温度応答性樹脂(A)及び吸水性樹脂(B)は、粒子の形態で樹脂組成物(D)に含まれていることが好ましい。好ましい態様においては、樹脂組成物(D)は、温度応答性樹脂(A)の粒子及び吸水性樹脂(B)の粒子を含む。粒子の形状は特に限定されず、例えば、球(真球を含む)、楕円体、フィラー等の形状であってよい。
本発明の被覆生物活性物質(F)は、肥料及び農薬からなる群より選ばれる1種類以上である生物活性物質(E)の溶出速度の温度依存性が小さいものである。

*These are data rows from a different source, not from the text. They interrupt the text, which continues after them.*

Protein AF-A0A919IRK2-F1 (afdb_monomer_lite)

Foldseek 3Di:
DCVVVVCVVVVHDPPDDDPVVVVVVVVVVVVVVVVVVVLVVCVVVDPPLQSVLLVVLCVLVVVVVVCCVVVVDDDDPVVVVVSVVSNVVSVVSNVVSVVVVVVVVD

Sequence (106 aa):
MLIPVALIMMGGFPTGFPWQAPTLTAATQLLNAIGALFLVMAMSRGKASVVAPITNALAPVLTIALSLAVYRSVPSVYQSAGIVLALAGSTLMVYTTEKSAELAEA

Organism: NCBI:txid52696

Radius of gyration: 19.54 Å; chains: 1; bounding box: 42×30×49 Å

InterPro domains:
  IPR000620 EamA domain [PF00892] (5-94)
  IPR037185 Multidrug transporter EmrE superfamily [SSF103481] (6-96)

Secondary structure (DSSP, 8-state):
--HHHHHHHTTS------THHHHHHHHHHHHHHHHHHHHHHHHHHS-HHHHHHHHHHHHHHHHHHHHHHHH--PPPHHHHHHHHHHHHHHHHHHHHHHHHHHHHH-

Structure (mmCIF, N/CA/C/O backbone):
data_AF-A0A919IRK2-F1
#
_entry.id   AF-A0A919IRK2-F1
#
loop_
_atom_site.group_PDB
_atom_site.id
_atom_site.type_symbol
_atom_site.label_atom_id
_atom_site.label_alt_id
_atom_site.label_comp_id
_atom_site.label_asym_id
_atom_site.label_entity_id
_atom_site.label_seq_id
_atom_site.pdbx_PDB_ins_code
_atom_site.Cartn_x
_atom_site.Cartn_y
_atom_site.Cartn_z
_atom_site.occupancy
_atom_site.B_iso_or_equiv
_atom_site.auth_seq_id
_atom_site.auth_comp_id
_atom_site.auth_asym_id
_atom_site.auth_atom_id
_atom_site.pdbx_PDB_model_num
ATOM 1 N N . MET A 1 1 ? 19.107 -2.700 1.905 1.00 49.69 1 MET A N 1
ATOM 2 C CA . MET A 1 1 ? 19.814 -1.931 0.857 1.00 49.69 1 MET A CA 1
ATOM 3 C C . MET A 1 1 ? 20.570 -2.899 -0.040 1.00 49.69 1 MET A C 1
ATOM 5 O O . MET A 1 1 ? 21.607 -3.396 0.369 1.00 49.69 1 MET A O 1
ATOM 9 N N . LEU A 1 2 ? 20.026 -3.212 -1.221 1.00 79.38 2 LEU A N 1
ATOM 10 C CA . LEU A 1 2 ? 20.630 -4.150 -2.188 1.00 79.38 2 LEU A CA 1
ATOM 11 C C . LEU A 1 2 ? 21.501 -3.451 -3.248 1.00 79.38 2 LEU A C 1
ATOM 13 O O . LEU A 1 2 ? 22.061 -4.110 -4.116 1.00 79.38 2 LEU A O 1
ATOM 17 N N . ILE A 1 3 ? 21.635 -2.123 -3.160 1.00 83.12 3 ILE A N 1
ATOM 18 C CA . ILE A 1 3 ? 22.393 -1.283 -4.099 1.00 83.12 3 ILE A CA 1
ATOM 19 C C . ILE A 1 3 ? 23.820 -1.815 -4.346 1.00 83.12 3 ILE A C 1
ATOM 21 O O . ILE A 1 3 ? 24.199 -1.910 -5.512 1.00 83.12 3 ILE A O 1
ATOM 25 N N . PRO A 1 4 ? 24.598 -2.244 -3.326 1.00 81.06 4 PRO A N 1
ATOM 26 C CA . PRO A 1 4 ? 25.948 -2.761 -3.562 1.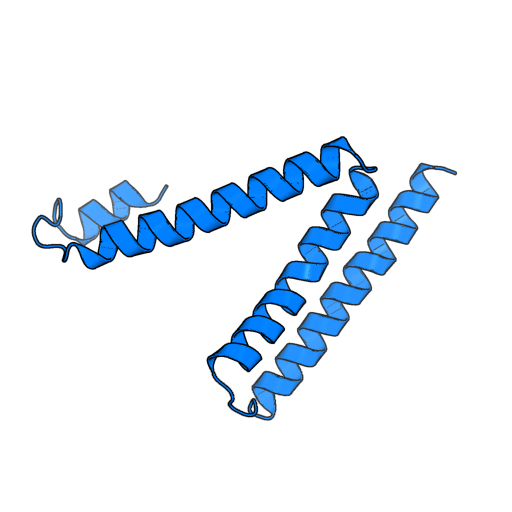00 81.06 4 PRO A CA 1
ATOM 27 C C . PRO A 1 4 ? 25.950 -4.058 -4.379 1.00 81.06 4 PRO A C 1
ATOM 29 O O . PRO A 1 4 ? 26.755 -4.218 -5.288 1.00 81.06 4 PRO A O 1
ATOM 32 N N . VAL A 1 5 ? 25.012 -4.968 -4.096 1.00 85.12 5 VAL A N 1
ATOM 33 C CA . VAL A 1 5 ? 24.883 -6.251 -4.805 1.00 85.12 5 VAL A CA 1
ATOM 34 C C . VAL A 1 5 ? 24.470 -6.022 -6.257 1.00 85.12 5 VAL A C 1
ATOM 36 O O . VAL A 1 5 ? 25.028 -6.641 -7.158 1.00 85.12 5 VAL A O 1
ATOM 39 N N . ALA A 1 6 ? 23.545 -5.090 -6.495 1.00 82.12 6 ALA A N 1
ATOM 40 C CA . ALA A 1 6 ? 23.124 -4.715 -7.840 1.00 82.12 6 ALA A CA 1
ATOM 41 C C . ALA A 1 6 ? 24.287 -4.137 -8.665 1.00 82.12 6 ALA A C 1
ATOM 43 O O . ALA A 1 6 ? 24.470 -4.545 -9.806 1.00 82.12 6 ALA A O 1
ATOM 44 N N . LEU A 1 7 ? 25.110 -3.256 -8.083 1.00 82.88 7 LEU A N 1
ATOM 45 C CA . LEU A 1 7 ? 26.286 -2.691 -8.759 1.00 82.88 7 LEU A CA 1
ATOM 46 C C . LEU A 1 7 ? 27.348 -3.753 -9.083 1.00 82.88 7 LEU A C 1
ATOM 48 O O . LEU A 1 7 ? 27.952 -3.699 -10.152 1.00 82.88 7 LEU A O 1
ATOM 52 N N . ILE A 1 8 ? 27.542 -4.736 -8.196 1.00 86.44 8 ILE A N 1
ATOM 53 C CA . ILE A 1 8 ? 28.445 -5.873 -8.436 1.00 86.44 8 ILE A CA 1
ATOM 54 C C . ILE A 1 8 ? 27.919 -6.751 -9.581 1.00 86.44 8 ILE A C 1
ATOM 56 O O . ILE A 1 8 ? 28.680 -7.088 -10.483 1.00 86.44 8 ILE A O 1
ATOM 60 N N . MET A 1 9 ? 26.623 -7.088 -9.585 1.00 84.69 9 MET A N 1
ATOM 61 C CA . MET A 1 9 ? 26.011 -7.906 -10.646 1.00 84.69 9 MET A CA 1
ATOM 62 C C . MET A 1 9 ? 25.980 -7.189 -12.004 1.00 84.69 9 MET A C 1
ATOM 64 O O . MET A 1 9 ? 26.094 -7.837 -13.039 1.00 84.69 9 MET A O 1
ATOM 68 N N . MET A 1 10 ? 25.833 -5.861 -12.005 1.00 80.50 10 MET A N 1
ATOM 69 C CA . MET A 1 10 ? 25.804 -5.037 -13.219 1.00 80.50 10 MET A CA 1
ATOM 70 C C . MET A 1 10 ? 27.210 -4.671 -13.733 1.00 80.50 10 MET A C 1
ATOM 72 O O . MET A 1 10 ? 27.330 -4.094 -14.810 1.00 80.50 10 MET A O 1
ATOM 76 N N . GLY A 1 11 ? 28.272 -5.016 -12.989 1.00 82.19 11 GLY A N 1
ATOM 77 C CA . GLY A 1 11 ? 29.666 -4.802 -13.393 1.00 82.19 11 GLY A CA 1
ATOM 78 C C . GLY A 1 11 ? 30.160 -3.354 -13.290 1.00 82.19 11 GLY A C 1
ATOM 79 O O . GLY A 1 11 ? 31.167 -3.016 -13.909 1.00 82.19 11 GLY A O 1
ATOM 80 N N . GLY A 1 12 ? 29.478 -2.489 -12.531 1.00 77.62 12 GLY A N 1
ATOM 81 C CA . GLY A 1 12 ? 29.828 -1.073 -12.380 1.00 77.62 12 GLY A CA 1
ATOM 82 C C . GLY A 1 12 ? 28.613 -0.145 -12.330 1.00 77.62 12 GLY A C 1
ATOM 83 O O . GLY A 1 12 ? 27.470 -0.594 -12.268 1.00 77.62 12 GLY A O 1
ATOM 84 N N . PHE A 1 13 ? 28.860 1.170 -12.337 1.00 73.81 13 PHE A N 1
ATOM 85 C CA . PHE A 1 13 ? 27.793 2.173 -12.389 1.00 73.81 13 PHE A CA 1
ATOM 86 C C . PHE A 1 13 ? 27.230 2.271 -13.818 1.00 73.81 13 PHE A C 1
ATOM 88 O O . PHE A 1 13 ? 27.970 2.654 -14.727 1.00 73.81 13 PHE A O 1
ATOM 95 N N . PRO A 1 14 ? 25.940 1.970 -14.045 1.00 71.81 14 PRO A N 1
ATOM 96 C CA . PRO A 1 14 ? 25.324 2.134 -15.358 1.00 71.81 14 PRO A CA 1
ATOM 97 C C . PRO A 1 14 ? 25.197 3.629 -15.694 1.00 71.81 14 PRO A C 1
ATOM 99 O O . PRO A 1 14 ? 24.399 4.348 -15.096 1.00 71.81 14 PRO A O 1
ATOM 102 N N . THR A 1 15 ? 25.982 4.115 -16.656 1.00 73.75 15 THR A N 1
ATOM 103 C CA . THR A 1 15 ? 26.004 5.535 -17.070 1.00 73.75 15 THR A CA 1
ATOM 104 C C . THR A 1 15 ? 25.028 5.870 -18.204 1.00 73.75 15 THR A C 1
ATOM 106 O O . THR A 1 15 ? 24.830 7.040 -18.513 1.00 73.75 15 THR A O 1
ATOM 109 N N . GLY A 1 16 ? 24.398 4.862 -18.816 1.00 74.88 16 GLY A N 1
ATOM 110 C CA . GLY A 1 16 ? 23.525 5.006 -19.989 1.00 74.88 16 GLY A CA 1
ATOM 111 C C . GLY A 1 16 ? 22.022 4.902 -19.711 1.00 74.88 16 GLY A C 1
ATOM 112 O O . GLY A 1 16 ? 21.288 4.445 -20.584 1.00 74.88 16 GLY A O 1
ATOM 113 N N . PHE A 1 17 ? 21.542 5.238 -18.508 1.00 72.56 17 PHE A N 1
ATOM 114 C CA . PHE A 1 17 ? 20.107 5.135 -18.221 1.00 72.56 17 PHE A CA 1
ATOM 115 C C . PHE A 1 17 ? 19.311 6.239 -18.956 1.00 72.56 17 PHE A C 1
ATOM 117 O O . PHE A 1 17 ? 19.747 7.391 -19.009 1.00 72.56 17 PHE A O 1
ATOM 124 N N . PRO A 1 18 ? 18.120 5.939 -19.505 1.00 82.50 18 PRO A N 1
ATOM 125 C CA . PRO A 1 18 ? 17.253 6.960 -20.084 1.00 82.50 18 PRO A CA 1
ATOM 126 C C . PRO A 1 18 ? 16.710 7.877 -18.982 1.00 82.50 18 PRO A C 1
ATOM 128 O O . PRO A 1 18 ? 16.295 7.393 -17.929 1.00 82.50 18 PRO A O 1
ATOM 131 N N . TRP A 1 19 ? 16.618 9.190 -19.234 1.00 83.81 19 TRP A N 1
ATOM 132 C CA . TRP A 1 19 ? 16.121 10.180 -18.255 1.00 83.81 19 TRP A CA 1
ATOM 133 C C . TRP A 1 19 ? 14.722 9.858 -17.692 1.00 83.81 19 TRP A C 1
ATOM 135 O O . TRP A 1 19 ? 14.355 10.295 -16.607 1.00 83.81 19 TRP A O 1
ATOM 145 N N . GLN A 1 20 ? 13.973 9.007 -18.393 1.00 87.06 20 GLN A N 1
ATOM 146 C CA . GLN A 1 20 ? 12.706 8.433 -17.949 1.00 87.06 20 GLN A CA 1
ATOM 147 C C . GLN A 1 20 ? 12.819 7.682 -16.612 1.00 87.06 20 GLN A C 1
ATOM 149 O O . GLN A 1 20 ? 11.929 7.807 -15.775 1.00 87.06 20 GLN A O 1
ATOM 154 N N . ALA A 1 21 ? 13.897 6.927 -16.377 1.00 85.38 21 ALA A N 1
ATOM 155 C CA . ALA A 1 21 ? 14.028 6.092 -15.182 1.00 85.38 21 ALA A CA 1
ATOM 156 C C . ALA A 1 21 ? 14.101 6.915 -13.873 1.00 85.38 21 ALA A C 1
ATOM 158 O O . ALA A 1 21 ? 13.304 6.648 -12.964 1.00 85.38 21 ALA A O 1
ATOM 159 N N . PRO A 1 22 ? 14.955 7.954 -13.753 1.00 87.69 22 PRO A N 1
ATOM 160 C CA . PRO A 1 22 ? 14.928 8.837 -12.591 1.00 87.69 22 PRO A CA 1
ATOM 161 C C . PRO A 1 22 ? 13.628 9.620 -12.471 1.00 87.69 22 PRO A C 1
ATOM 163 O O . PRO A 1 22 ? 13.137 9.785 -11.360 1.00 87.69 22 PRO A O 1
ATOM 166 N N . THR A 1 23 ? 13.054 10.101 -13.579 1.00 90.62 23 THR A N 1
ATOM 167 C CA . THR A 1 23 ? 11.815 10.889 -13.524 1.00 90.62 23 THR A CA 1
ATOM 168 C C . THR A 1 23 ? 10.646 10.061 -12.998 1.00 90.62 23 THR A C 1
ATOM 170 O O . THR A 1 23 ? 9.924 10.524 -12.116 1.00 90.62 23 THR A O 1
ATOM 173 N N . LEU A 1 24 ? 10.482 8.825 -13.476 1.00 92.12 24 LEU A N 1
ATOM 174 C CA . LEU A 1 24 ? 9.450 7.917 -12.973 1.00 92.12 24 LEU A CA 1
ATOM 175 C C . LEU A 1 24 ? 9.690 7.565 -11.503 1.00 92.12 24 LEU A C 1
ATOM 177 O O . LEU A 1 24 ? 8.750 7.614 -10.715 1.00 92.12 24 LEU A O 1
ATOM 181 N N . THR A 1 25 ? 10.943 7.307 -11.117 1.00 91.69 25 THR A N 1
ATOM 182 C CA . THR A 1 25 ? 11.310 7.046 -9.715 1.00 91.69 25 THR A CA 1
ATOM 183 C C . THR A 1 25 ? 10.978 8.241 -8.821 1.00 91.69 25 THR A C 1
ATOM 185 O O . THR A 1 25 ? 10.370 8.081 -7.763 1.00 91.69 25 THR A O 1
ATOM 188 N N . ALA A 1 26 ? 11.326 9.454 -9.252 1.00 92.81 26 ALA A N 1
ATOM 189 C CA . ALA A 1 26 ? 11.022 10.680 -8.527 1.00 92.81 26 ALA A CA 1
ATOM 190 C C . ALA A 1 26 ? 9.507 10.878 -8.380 1.00 92.81 26 ALA A C 1
ATOM 192 O O . ALA A 1 26 ? 9.039 11.193 -7.288 1.00 92.81 26 ALA A O 1
ATOM 193 N N . ALA A 1 27 ? 8.732 10.626 -9.438 1.00 95.56 27 ALA A N 1
ATOM 194 C CA . ALA A 1 27 ? 7.276 10.715 -9.397 1.00 95.56 27 ALA A CA 1
ATOM 195 C C . ALA A 1 27 ? 6.660 9.695 -8.424 1.00 95.56 27 ALA A C 1
ATOM 197 O O . ALA A 1 27 ? 5.846 10.068 -7.577 1.00 95.56 27 ALA A O 1
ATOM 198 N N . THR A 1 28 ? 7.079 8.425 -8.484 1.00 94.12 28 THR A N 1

本発明の一態様においては、高温において、温度上昇による生物活性物質(E)の溶出速度の上昇を抑制することができる。また別の一態様においては、低温において、温度低下による生物活性物質(E)の溶出速度の低下を抑制することができる。本明細書中、特に断らない場合は、溶出速度の温度依存性に関して、高温とは25℃以上の温度を指し、低温とは25℃以下の温度を指す。25℃は、高温、低温のいずれであってもよい。
【0009】
温度応答性樹脂(A)は、水に対する下限臨界溶液温度(LCST)が10~40℃の範囲にある樹脂である。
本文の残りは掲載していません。